Only one stretch of the listing below is wanted. Begin at the line that has "ATOM 104 O O", stop after the line that has "ATOM 148 C C", and repeat every line in between exactly.

□ □ □ □ □

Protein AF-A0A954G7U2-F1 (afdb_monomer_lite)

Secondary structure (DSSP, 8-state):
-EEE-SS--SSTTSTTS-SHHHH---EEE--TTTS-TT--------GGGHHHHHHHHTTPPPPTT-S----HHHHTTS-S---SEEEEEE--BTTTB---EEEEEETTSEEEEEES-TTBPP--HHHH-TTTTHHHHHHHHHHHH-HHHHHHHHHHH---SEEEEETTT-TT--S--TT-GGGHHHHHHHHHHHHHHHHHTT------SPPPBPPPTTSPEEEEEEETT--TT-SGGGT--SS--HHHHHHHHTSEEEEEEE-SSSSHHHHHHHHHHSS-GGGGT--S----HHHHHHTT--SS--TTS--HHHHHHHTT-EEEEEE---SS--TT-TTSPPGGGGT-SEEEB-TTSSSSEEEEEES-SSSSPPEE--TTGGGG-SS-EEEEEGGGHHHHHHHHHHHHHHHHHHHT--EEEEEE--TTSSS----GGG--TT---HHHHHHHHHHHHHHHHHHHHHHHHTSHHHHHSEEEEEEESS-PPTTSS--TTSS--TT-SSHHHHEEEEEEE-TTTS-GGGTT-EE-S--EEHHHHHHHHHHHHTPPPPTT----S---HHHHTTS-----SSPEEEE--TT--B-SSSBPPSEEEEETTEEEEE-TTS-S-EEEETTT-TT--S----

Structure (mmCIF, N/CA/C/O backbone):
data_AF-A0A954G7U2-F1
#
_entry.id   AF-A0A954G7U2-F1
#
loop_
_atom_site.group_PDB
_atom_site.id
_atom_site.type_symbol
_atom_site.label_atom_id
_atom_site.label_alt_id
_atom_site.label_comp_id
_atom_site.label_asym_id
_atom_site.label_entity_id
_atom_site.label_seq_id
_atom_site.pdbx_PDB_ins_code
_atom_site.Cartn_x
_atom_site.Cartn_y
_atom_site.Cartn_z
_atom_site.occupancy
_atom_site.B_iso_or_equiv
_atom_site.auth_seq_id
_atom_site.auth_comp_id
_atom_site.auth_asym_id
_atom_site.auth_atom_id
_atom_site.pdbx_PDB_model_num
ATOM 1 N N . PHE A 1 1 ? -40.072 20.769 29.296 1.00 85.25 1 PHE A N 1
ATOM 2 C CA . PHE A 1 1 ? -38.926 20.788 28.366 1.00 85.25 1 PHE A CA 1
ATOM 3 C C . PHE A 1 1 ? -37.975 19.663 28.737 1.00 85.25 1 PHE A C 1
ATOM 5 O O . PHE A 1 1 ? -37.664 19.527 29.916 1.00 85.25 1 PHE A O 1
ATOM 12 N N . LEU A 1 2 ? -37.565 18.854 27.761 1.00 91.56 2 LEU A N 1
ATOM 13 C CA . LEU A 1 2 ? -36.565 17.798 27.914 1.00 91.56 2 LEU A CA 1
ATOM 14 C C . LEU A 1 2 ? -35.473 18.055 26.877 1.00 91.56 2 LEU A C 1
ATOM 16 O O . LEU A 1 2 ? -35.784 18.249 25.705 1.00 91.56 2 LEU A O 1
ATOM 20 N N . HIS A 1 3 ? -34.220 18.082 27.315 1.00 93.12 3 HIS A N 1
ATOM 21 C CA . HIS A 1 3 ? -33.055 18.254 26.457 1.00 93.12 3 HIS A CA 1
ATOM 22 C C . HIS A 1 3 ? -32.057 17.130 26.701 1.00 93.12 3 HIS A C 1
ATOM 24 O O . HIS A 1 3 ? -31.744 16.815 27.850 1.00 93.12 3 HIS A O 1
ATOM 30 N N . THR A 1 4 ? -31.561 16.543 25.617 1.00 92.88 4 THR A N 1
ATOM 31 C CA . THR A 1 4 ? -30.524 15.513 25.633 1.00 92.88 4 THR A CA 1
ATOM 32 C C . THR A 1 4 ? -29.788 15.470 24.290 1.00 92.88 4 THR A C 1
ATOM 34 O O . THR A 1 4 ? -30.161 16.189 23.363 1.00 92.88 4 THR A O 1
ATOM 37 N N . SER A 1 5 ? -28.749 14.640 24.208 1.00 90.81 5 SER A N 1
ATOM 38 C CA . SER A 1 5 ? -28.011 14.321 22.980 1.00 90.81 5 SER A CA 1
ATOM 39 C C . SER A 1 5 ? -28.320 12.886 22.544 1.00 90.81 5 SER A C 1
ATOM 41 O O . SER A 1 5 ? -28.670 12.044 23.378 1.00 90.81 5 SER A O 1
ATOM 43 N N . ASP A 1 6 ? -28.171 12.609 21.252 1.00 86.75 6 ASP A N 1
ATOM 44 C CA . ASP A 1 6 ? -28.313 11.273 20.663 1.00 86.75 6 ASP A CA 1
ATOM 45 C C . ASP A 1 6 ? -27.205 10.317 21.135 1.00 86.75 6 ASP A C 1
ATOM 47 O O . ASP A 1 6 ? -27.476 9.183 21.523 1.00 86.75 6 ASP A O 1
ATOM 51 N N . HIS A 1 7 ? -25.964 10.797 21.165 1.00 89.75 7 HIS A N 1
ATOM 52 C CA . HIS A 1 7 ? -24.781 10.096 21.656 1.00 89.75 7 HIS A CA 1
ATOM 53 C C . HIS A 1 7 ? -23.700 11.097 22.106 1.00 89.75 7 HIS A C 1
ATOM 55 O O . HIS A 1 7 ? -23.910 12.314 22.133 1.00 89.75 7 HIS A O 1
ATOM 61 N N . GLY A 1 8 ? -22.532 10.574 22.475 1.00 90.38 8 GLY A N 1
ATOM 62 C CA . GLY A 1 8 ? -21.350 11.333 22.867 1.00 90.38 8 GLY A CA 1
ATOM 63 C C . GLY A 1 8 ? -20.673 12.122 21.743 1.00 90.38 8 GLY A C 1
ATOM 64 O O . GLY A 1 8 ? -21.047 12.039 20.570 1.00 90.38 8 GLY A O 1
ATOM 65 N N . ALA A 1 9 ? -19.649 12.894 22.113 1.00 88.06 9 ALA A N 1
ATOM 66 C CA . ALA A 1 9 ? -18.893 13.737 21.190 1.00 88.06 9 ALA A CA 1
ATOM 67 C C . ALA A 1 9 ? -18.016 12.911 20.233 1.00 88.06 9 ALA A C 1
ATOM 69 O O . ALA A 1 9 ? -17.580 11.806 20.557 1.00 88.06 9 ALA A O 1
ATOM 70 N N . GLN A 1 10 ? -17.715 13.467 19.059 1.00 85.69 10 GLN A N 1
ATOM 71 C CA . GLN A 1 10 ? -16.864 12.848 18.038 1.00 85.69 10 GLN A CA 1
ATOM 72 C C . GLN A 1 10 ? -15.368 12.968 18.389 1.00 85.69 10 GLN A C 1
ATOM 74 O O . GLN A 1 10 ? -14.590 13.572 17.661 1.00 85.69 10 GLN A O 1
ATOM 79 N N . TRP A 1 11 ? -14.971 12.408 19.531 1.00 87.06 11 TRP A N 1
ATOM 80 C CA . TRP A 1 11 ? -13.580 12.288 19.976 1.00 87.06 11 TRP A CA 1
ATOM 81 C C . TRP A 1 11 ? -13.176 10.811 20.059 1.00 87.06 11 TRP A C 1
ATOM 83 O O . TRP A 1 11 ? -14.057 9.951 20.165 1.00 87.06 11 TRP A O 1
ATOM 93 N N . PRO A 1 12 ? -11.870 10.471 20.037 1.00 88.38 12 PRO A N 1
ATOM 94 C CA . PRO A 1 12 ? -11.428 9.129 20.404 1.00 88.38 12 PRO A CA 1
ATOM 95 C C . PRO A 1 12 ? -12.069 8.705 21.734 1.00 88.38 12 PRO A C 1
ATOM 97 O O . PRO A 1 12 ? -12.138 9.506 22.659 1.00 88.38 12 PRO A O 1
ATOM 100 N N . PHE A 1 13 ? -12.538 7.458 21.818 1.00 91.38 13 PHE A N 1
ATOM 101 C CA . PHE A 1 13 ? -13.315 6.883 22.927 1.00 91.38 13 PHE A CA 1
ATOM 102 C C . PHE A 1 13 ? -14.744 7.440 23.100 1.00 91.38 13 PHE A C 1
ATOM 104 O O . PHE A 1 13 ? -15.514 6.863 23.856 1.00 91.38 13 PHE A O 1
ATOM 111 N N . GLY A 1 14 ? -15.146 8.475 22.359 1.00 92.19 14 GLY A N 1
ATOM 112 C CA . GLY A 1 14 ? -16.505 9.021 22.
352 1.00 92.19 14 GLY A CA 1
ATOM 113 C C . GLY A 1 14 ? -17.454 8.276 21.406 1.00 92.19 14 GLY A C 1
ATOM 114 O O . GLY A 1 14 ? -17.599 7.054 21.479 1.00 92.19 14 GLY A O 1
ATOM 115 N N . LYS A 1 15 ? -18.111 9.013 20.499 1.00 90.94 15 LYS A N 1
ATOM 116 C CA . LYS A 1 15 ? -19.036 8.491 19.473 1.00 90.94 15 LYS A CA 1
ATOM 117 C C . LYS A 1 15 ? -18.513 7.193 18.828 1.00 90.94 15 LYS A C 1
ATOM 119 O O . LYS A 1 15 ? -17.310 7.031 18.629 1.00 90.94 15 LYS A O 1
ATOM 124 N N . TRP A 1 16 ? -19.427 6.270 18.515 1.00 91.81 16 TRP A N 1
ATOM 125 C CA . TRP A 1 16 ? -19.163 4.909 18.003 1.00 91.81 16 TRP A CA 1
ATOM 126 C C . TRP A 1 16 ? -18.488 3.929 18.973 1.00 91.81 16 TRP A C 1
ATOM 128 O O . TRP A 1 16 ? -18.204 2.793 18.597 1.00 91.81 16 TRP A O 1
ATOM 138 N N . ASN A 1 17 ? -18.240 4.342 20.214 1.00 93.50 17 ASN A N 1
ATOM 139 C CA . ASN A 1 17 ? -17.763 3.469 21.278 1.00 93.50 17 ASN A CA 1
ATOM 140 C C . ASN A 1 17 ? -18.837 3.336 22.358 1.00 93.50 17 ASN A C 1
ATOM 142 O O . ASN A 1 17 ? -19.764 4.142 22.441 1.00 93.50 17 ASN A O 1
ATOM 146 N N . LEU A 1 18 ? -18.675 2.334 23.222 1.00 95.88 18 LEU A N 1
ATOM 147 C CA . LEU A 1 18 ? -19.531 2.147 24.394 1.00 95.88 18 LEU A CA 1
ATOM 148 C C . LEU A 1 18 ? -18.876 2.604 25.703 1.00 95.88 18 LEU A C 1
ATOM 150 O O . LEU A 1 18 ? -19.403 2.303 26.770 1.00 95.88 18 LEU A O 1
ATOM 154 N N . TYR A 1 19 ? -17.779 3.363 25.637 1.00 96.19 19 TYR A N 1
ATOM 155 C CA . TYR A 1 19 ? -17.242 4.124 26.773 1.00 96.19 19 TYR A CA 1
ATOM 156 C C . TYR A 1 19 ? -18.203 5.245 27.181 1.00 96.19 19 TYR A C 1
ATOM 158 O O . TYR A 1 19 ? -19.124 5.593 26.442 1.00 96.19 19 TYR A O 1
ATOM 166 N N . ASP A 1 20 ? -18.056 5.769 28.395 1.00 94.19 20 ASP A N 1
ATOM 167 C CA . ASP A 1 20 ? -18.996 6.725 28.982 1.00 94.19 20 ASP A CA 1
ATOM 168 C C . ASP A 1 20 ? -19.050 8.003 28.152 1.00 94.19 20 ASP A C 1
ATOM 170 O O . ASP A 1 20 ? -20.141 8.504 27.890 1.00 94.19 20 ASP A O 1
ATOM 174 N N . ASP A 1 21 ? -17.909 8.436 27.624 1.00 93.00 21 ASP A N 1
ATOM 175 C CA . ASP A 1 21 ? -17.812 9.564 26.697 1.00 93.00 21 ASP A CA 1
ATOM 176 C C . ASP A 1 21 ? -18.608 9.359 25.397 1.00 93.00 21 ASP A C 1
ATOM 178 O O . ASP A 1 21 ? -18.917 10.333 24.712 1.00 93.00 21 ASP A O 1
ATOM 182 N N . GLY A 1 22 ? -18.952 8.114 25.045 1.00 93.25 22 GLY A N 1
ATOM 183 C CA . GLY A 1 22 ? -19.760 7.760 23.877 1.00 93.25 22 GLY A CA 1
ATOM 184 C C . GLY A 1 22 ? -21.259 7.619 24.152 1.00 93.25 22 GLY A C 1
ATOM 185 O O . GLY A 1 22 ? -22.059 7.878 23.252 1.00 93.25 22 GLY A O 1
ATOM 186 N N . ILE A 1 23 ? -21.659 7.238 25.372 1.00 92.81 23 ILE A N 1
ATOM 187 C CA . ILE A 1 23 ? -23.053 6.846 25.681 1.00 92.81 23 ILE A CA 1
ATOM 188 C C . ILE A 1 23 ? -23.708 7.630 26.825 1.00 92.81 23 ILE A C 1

□ □ □ □ □

== Output for this task ==
ATOM 104 O O . PHE A 1 13 ? -15.514 6.863 23.856 1.00 91.38 13 PHE A O 1
ATOM 111 N N . GLY A 1 14 ? -15.146 8.475 22.359 1.00 92.19 14 GLY A N 1
ATOM 112 C CA . GLY A 1 14 ? -16.505 9.021 22.
352 1.00 92.19 14 GLY A CA 1
ATOM 113 C C . GLY A 1 14 ? -17.454 8.276 21.406 1.00 92.19 14 GLY A C 1
ATOM 114 O O . GLY A 1 14 ? -17.599 7.054 21.479 1.00 92.19 14 GLY A O 1
ATOM 115 N N . LYS A 1 15 ? -18.111 9.013 20.499 1.00 90.94 15 LYS A N 1
ATOM 116 C CA . LYS A 1 15 ? -19.036 8.491 19.473 1.00 90.94 15 LYS A CA 1
ATOM 117 C C . LYS A 1 15 ? -18.513 7.193 18.828 1.00 90.94 15 LYS A C 1
ATOM 119 O O . LYS A 1 15 ? -17.310 7.031 18.629 1.00 90.94 15 LYS A O 1
ATOM 124 N N . TRP A 1 16 ? -19.427 6.270 18.515 1.00 91.81 16 TRP A N 1
ATOM 125 C CA . TRP A 1 16 ? -19.163 4.909 18.003 1.00 91.81 16 TRP A CA 1
ATOM 126 C C . TRP A 1 16 ? -18.488 3.929 18.973 1.00 91.81 16 TRP A C 1
ATOM 128 O O . TRP A 1 16 ? -18.204 2.793 18.597 1.00 91.81 16 TRP A O 1
ATOM 138 N N . ASN A 1 17 ? -18.240 4.342 20.214 1.00 93.50 17 ASN A N 1
ATOM 139 C CA . ASN A 1 17 ? -17.763 3.469 21.278 1.00 93.50 17 ASN A CA 1
ATOM 140 C C . ASN A 1 17 ? -18.837 3.336 22.358 1.00 93.50 17 ASN A C 1
ATOM 142 O O . ASN A 1 17 ? -19.764 4.142 22.441 1.00 93.50 17 ASN A O 1
ATOM 146 N N . LEU A 1 18 ? -18.675 2.334 23.222 1.00 95.88 18 LEU A N 1
ATOM 147 C CA . LEU A 1 18 ? -19.531 2.147 24.394 1.00 95.88 18 LEU A CA 1
ATOM 148 C C . LEU A 1 18 ? -18.876 2.604 25.703 1.00 95.88 18 LEU A C 1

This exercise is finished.